◆ **What to do**: From the listing below, extract every line containing "polymer".
-------- Entries provided --------
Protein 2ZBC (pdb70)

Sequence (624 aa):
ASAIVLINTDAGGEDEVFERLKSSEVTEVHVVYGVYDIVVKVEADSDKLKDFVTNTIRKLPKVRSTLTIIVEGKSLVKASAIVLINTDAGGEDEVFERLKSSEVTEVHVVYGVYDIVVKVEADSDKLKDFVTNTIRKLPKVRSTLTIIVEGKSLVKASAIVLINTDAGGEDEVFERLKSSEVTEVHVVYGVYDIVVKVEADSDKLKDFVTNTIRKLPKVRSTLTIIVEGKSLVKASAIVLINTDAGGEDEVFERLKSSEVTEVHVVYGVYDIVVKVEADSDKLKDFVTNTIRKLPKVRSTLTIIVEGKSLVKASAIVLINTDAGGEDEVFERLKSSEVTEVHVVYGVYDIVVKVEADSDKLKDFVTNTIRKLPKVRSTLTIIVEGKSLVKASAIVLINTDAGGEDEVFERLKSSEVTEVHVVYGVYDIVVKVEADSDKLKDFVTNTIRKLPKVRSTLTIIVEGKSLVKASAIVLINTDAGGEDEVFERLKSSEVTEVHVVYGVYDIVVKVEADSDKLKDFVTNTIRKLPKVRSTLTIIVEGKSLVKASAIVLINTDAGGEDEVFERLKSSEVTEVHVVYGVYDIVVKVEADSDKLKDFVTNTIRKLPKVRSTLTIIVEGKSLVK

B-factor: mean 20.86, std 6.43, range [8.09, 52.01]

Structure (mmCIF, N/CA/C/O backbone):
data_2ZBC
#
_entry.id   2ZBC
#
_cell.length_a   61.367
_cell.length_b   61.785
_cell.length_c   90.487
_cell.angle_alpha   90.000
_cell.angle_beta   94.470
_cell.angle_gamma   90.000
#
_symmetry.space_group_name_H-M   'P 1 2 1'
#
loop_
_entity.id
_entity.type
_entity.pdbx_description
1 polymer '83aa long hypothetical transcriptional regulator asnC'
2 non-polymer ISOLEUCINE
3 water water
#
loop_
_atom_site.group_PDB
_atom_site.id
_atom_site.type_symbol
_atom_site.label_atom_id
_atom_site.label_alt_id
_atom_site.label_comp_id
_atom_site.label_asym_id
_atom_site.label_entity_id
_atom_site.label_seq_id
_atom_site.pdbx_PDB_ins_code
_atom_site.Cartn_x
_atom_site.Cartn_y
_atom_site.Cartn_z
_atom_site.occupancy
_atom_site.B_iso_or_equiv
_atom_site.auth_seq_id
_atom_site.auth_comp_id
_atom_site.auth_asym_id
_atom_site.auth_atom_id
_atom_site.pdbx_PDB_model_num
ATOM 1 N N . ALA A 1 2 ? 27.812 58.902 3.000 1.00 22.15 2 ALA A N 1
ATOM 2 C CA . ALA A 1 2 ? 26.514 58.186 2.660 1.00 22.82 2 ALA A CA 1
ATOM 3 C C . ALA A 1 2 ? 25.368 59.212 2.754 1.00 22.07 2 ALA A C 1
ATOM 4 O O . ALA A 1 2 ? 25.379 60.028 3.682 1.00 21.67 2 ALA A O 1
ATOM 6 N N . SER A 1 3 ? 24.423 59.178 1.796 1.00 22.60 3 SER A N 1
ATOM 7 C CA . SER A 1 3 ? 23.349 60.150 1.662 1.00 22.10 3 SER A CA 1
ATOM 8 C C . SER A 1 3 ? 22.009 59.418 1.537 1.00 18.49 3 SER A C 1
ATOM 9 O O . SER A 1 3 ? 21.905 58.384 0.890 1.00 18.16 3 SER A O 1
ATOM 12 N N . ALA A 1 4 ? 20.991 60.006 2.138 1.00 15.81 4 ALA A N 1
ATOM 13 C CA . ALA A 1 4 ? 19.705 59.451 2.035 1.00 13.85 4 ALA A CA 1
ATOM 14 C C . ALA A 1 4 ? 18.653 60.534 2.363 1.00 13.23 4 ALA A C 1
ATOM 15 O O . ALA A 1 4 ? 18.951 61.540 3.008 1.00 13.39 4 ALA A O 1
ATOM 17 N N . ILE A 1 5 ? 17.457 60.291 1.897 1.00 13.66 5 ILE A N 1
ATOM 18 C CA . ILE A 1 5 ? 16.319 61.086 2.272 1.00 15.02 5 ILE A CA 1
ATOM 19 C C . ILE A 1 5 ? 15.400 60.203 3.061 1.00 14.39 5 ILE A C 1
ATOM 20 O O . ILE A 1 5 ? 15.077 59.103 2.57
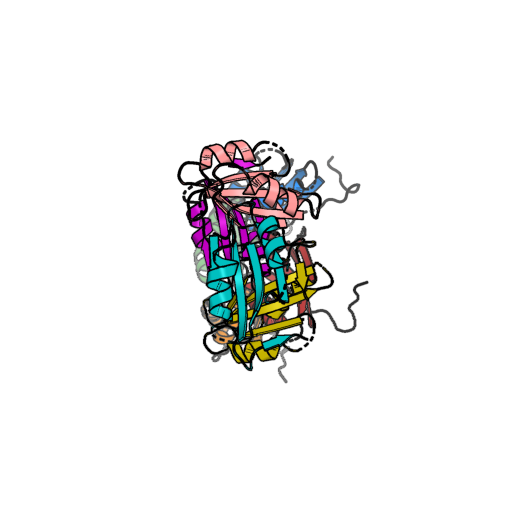9 1.00 13.55 5 ILE A O 1
ATOM 25 N N . VAL A 1 6 ? 15.011 60.635 4.284 1.00 12.48 6 VAL A N 1
ATOM 26 C CA . VAL A 1 6 ? 14.195 59.835 5.161 1.00 13.13 6 VAL A CA 1
ATOM 27 C C . VAL A 1 6 ? 12.829 60.491 5.326 1.00 14.36 6 VAL A C 1
ATOM 28 O O . VAL A 1 6 ? 12.742 61.664 5.673 1.00 16.34 6 VAL A O 1
ATOM 32 N N . LEU A 1 7 ? 11.786 59.734 5.044 1.00 14.56 7 LEU A N 1
ATOM 33 C CA . LEU A 1 7 ? 10.412 60.206 5.199 1.00 13.72 7 LEU A CA 1
ATOM 34 C C . LEU A 1 7 ? 9.910 59.724 6.586 1.00 13.34 7 LEU A C 1
ATOM 35 O O . LEU A 1 7 ? 9.942 58.515 6.899 1.00 13.39 7 LEU A O 1
ATOM 40 N N . ILE A 1 8 ? 9.495 60.648 7.430 1.00 13.05 8 ILE A N 1
ATOM 41 C CA . ILE A 1 8 ? 9.166 60.287 8.813 1.00 13.00 8 ILE A CA 1
ATOM 42 C C . ILE A 1 8 ? 7.675 60.473 9.007 1.00 13.13 8 ILE A C 1
ATOM 43 O O . ILE A 1 8 ? 7.136 61.484 8.569 1.00 12.46 8 ILE A O 1
ATOM 48 N N . ASN A 1 9 ? 7.024 59.541 9.704 1.00 13.00 9 ASN A N 1
ATOM 49 C CA . ASN A 1 9 ? 5.671 59.742 10.207 1.00 12.62 9 ASN A CA 1
ATOM 50 C C . ASN A 1 9 ? 5.806 59.801 11.675 1.00 12.64 9 ASN A C 1
ATOM 51 O O . ASN A 1 9 ? 6.495 58.947 12.285 1.00 12.79 9 ASN A O 1
ATOM 56 N N . THR A 1 10 ? 5.090 60.749 12.279 1.00 11.56 10 THR A N 1
ATOM 57 C CA . THR A 1 10 ? 5.114 60.900 13.748 1.00 12.48 10 THR A CA 1
ATOM 58 C C . THR A 1 10 ? 3.778 60.429 14.345 1.00 14.26 10 THR A C 1
ATOM 59 O O . THR A 1 10 ? 2.832 60.210 13.612 1.00 12.54 10 THR A O 1
ATOM 63 N N . ASP A 1 11 ? 3.740 60.256 15.679 1.00 16.11 11 ASP A N 1
ATOM 64 C CA . ASP A 1 11 ? 2.473 60.152 16.402 1.00 19.86 11 ASP A CA 1
ATOM 65 C C . ASP A 1 11 ? 1.653 61.383 16.031 1.00 20.87 11 ASP A C 1
ATOM 66 O O . ASP A 1 11 ? 2.207 62.478 15.694 1.00 20.30 11 ASP A O 1
ATOM 71 N N . ALA A 1 12 ? 0.331 61.224 16.025 1.00 21.70 12 ALA A N 1
ATOM 72 C CA . ALA A 1 12 ? -0.502 62.344 15.573 1.00 20.75 12 ALA A CA 1
ATOM 73 C C . ALA A 1 12 ? -0.198 63.529 16.551 1.00 20.43 12 ALA A C 1
ATOM 74 O O . ALA A 1 12 ? -0.192 63.369 17.789 1.00 20.74 12 ALA A O 1
ATOM 76 N N . GLY A 1 13 ? 0.131 64.672 15.977 1.00 21.22 13 GLY A N 1
ATOM 77 C CA . GLY A 1 13 ? 0.375 65.882 16.697 1.00 21.45 13 GLY A CA 1
ATOM 78 C C . GLY A 1 13 ? 1.819 66.061 17.158 1.00 21.60 13 GLY A C 1
ATOM 79 O O . GLY A 1 13 ? 2.098 67.075 17.717 1.00 23.47 13 GLY A O 1
ATOM 80 N N . GLY A 1 14 ? 2.722 65.111 16.965 1.00 18.38 14 GLY A N 1
ATOM 81 C CA . GLY A 1 14 ? 4.089 65.280 17.473 1.00 16.09 14 GLY A CA 1
ATOM 82 C C . GLY A 1 14 ? 5.106 65.830 16.477 1.00 15.17 14 GLY A C 1
ATOM 83 O O . GLY A 1 14 ? 6.342 65.911 16.783 1.00 15.62 14 GLY A O 1
ATOM 84 N N . GLU A 1 15 ? 4.651 66.159 15.269 1.00 14.76 15 GLU A N 1
ATOM 85 C CA . GLU A 1 15 ? 5.531 66.624 14.190 1.00 15.14 15 GLU A CA 1
ATOM 86 C C . GLU A 1 15 ? 6.436 67.842 14.512 1.00 16.25 15 GLU A C 1
ATOM 87 O O . GLU A 1 15 ? 7.587 67.844 14.105 1.00 14.51 15 GLU A O 1
ATOM 93 N N . ASP A 1 16 ? 5.926 68.863 15.205 1.00 16.08 16 ASP A N 1
ATOM 94 C CA . ASP A 1 16 ? 6.755 70.044 15.515 1.00 17.65 16 ASP A CA 1
ATOM 95 C C . ASP A 1 16 ? 7.875 69.719 16.494 1.00 17.08 16 ASP A C 1
ATOM 96 O O . ASP A 1 16 ? 9.014 70.256 16.378 1.00 16.45 16 ASP A O 1
ATOM 101 N N . GLU A 1 17 ? 7.575 68.834 17.435 1.00 16.98 17 GLU A N 1
ATOM 102 C CA . GLU A 1 17 ? 8.511 68.481 18.509 1.00 17.87 17 GLU A CA 1
ATOM 103 C C . GLU A 1 17 ? 9.613 67.653 17.867 1.00 18.09 17 GLU A C 1
ATOM 104 O O . GLU A 1 17 ? 10.800 67.858 18.130 1.00 15.97 17 GLU A O 1
ATOM 110 N N . VAL A 1 18 ? 9.209 66.755 16.961 1.00 16.60 18 VAL A N 1
ATOM 111 C CA . VAL A 1 18 ? 10.207 65.977 16.257 1.00 16.56 18 VAL A CA 1
ATOM 112 C C . VAL A 1 18 ? 11.090 66.850 15.366 1.00 14.90 18 VAL A C 1
ATOM 113 O O . VAL A 1 18 ? 12.312 66.675 15.297 1.00 15.92 18 VAL A O 1
ATOM 117 N N . PHE A 1 19 ? 10.498 67.760 14.628 1.00 16.45 19 PHE A N 1
ATOM 118 C CA . PHE A 1 19 ? 11.243 68.695 13.756 1.00 16.52 19 PHE A CA 1
ATOM 119 C C . PHE A 1 19 ? 12.293 69.465 14.590 1.00 17.05 19 PHE A C 1
ATOM 120 O O . PHE A 1 19 ? 13.474 69.529 14.217 1.00 18.18 19 PHE A O 1
ATOM 128 N N . GLU A 1 20 ? 11.874 69.956 15.748 1.00 17.56 20 GLU A N 1
ATOM 129 C CA . GLU A 1 20 ? 12.777 70.640 16.681 1.00 19.57 20 GLU A CA 1
ATOM 130 C C . GLU A 1 20 ? 14.001 69.774 17.093 1.00 17.64 20 GLU A C 1
ATOM 131 O O . GLU A 1 20 ? 15.089 70.280 17.125 1.00 18.61 20 GLU A O 1
ATOM 137 N N . ARG A 1 21 ? 13.792 68.486 17.372 1.00 16.47 21 ARG A N 1
ATOM 138 C CA . ARG A 1 21 ? 14.885 67.577 17.731 1.00 15.61 21 ARG A CA 1
ATOM 139 C C . ARG A 1 21 ? 15.819 67.445 16.554 1.00 16.31 21 ARG A C 1
ATOM 140 O O . ARG A 1 21 ? 17.060 67.582 16.682 1.00 15.20 21 ARG A O 1
ATOM 148 N N . LEU A 1 22 ? 15.213 67.230 15.368 1.00 15.74 22 LEU A N 1
ATOM 149 C CA . LEU A 1 22 ? 15.998 66.980 14.189 1.00 15.87 22 LEU A CA 1
ATOM 150 C C . LEU A 1 22 ? 16.943 68.124 13.838 1.00 16.74 22 LEU A C 1
ATOM 151 O O . LEU A 1 22 ? 18.111 67.858 13.370 1.00 16.79 22 LEU A O 1
ATOM 156 N N . LYS A 1 23 ? 16.493 69.356 14.041 1.00 18.67 23 LYS A N 1
ATOM 157 C CA . LYS A 1 23 ? 17.295 70.559 13.703 1.00 22.42 23 LYS A CA 1
ATOM 158 C C . LYS A 1 23 ? 18.707 70.542 14.283 1.00 22.49 23 LYS A C 1
ATOM 159 O O . LYS A 1 23 ? 19.614 71.132 13.694 1.00 23.95 23 LYS A O 1
ATOM 165 N N . SER A 1 24 ? 18.884 69.909 15.436 1.00 21.90 24 SER A N 1
ATOM 166 C CA . SER A 1 24 ? 20.119 70.015 16.236 1.00 22.55 24 SER A CA 1
ATOM 167 C C . SER A 1 24 ? 21.138 68.981 15.855 1.00 22.35 24 SER A C 1
ATOM 168 O O . SER A 1 24 ? 22.264 69.004 16.336 1.00 22.33 24 SER A O 1
ATOM 179 N N . SER A 1 26 ? 23.790 67.117 13.455 1.00 18.84 26 SER A N 1
ATOM 180 C CA . SER A 1 26 ? 24.717 67.437 12.348 1.00 20.73 26 SER A CA 1
ATOM 181 C C . SER A 1 26 ? 24.480 66.599 11.082 1.00 19.57 26 SER A C 1
ATOM 182 O O . SER A 1 26 ? 24.757 67.016 9.979 1.00 21.39 26 SER A O 1
ATOM 185 N N . GLU A 1 27 ? 24.026 65.371 11.253 1.00 19.03 27 GLU A N 1
ATOM 186 C CA . GLU A 1 27 ? 23.755 64.486 10.121 1.00 18.18 27 GLU A CA 1
ATOM 187 C C . GLU A 1 27 ? 22.543 64.928 9.302 1.00 19.28 27 GLU A C 1
ATOM 188 O O . GLU A 1 27 ? 22.370 64.479 8.135 1.00 18.80 27 GLU A O 1
ATOM 194 N N . VAL A 1 28 ? 21.666 65.757 9.915 1.00 17.93 28 VAL A N 1
ATOM 195 C CA . VAL A 1 28 ? 20.485 66.252 9.261 1.00 18.13 28 VAL A CA 1
ATOM 196 C C . VAL A 1 28 ? 20.859 67.556 8.576 1.00 17.78 28 VAL A C 1
ATOM 197 O O . VAL A 1 28 ? 21.032 68.553 9.260 1.00 19.01 28 VAL A O 1
ATOM 201 N N . THR A 1 29 ? 21.025 67.545 7.249 1.00 16.81 29 THR A N 1
ATOM 202 C CA . THR A 1 29 ? 21.369 68.725 6.496 1.00 16.67 29 THR A CA 1
ATOM 203 C C . THR A 1 29 ? 20.172 69.524 6.042 1.00 16.47 29 THR A C 1
ATOM 204 O O . THR A 1 29 ? 20.319 70.746 5.760 1.00 14.91 29 THR A O 1
ATOM 208 N N . GLU A 1 30 ? 18.987 68.868 5.989 1.00 15.06 30 GLU A N 1
ATOM 209 C CA . GLU A 1 30 ? 17.738 69.621 5.859 1.00 14.80 30 GLU A CA 1
ATOM 210 C C . GLU A 1 30 ? 16.617 68.871 6.559 1.00 13.34 30 GLU A C 1
ATOM 211 O O . GLU A 1 30 ? 16.625 67.635 6.667 1.00 13.90 30 GLU A O 1
ATOM 217 N N . VAL A 1 31 ? 15.592 69.634 6.885 1.00 13.73 31 VAL A N 1
ATOM 218 C CA . VAL A 1 31 ? 14.414 69.032 7.557 1.00 13.19 31 VAL A CA 1
ATOM 219 C C . VAL A 1 31 ? 13.220 69.930 7.275 1.00 12.78 31 VAL A C 1
ATOM 220 O O . VAL A 1 31 ? 13.288 71.160 7.320 1.00 13.20 31 VAL A O 1
ATOM 224 N N . HIS A 1 32 ? 12.101 69.299 6.942 1.00 11.83 32 HIS A N 1
ATOM 225 C CA . HIS A 1 32 ? 10.926 70.041 6.543 1.00 12.49 32 HIS A CA 1
ATOM 226 C C . HIS A 1 32 ? 9.703 69.320 7.070 1.00 12.23 32 HIS A C 1
ATOM 227 O O . HIS A 1 32 ? 9.595 68.130 6.832 1.00 14.83 32 HIS A O 1
ATOM 234 N N . VAL A 1 33 ? 8.724 70.005 7.670 1.00 11.74 33 VAL A N 1
ATOM 235 C CA . VAL A 1 33 ? 7.396 69.333 7.861 1.00 11.12 33 VAL A CA 1
ATOM 236 C C . VAL A 1 33 ? 6.632 69.567 6.560 1.00 11.30 33 VAL A C 1
ATOM 237 O O . VAL A 1 33 ? 6.713 70.651 5.933 1.00 11.17 33 VAL A O 1
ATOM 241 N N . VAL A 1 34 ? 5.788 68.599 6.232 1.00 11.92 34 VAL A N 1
--------
◆ **Finished task**:
1 polymer '83aa long hypothetical transcriptional regulator asnC'
2 non-polymer ISOLEUCINE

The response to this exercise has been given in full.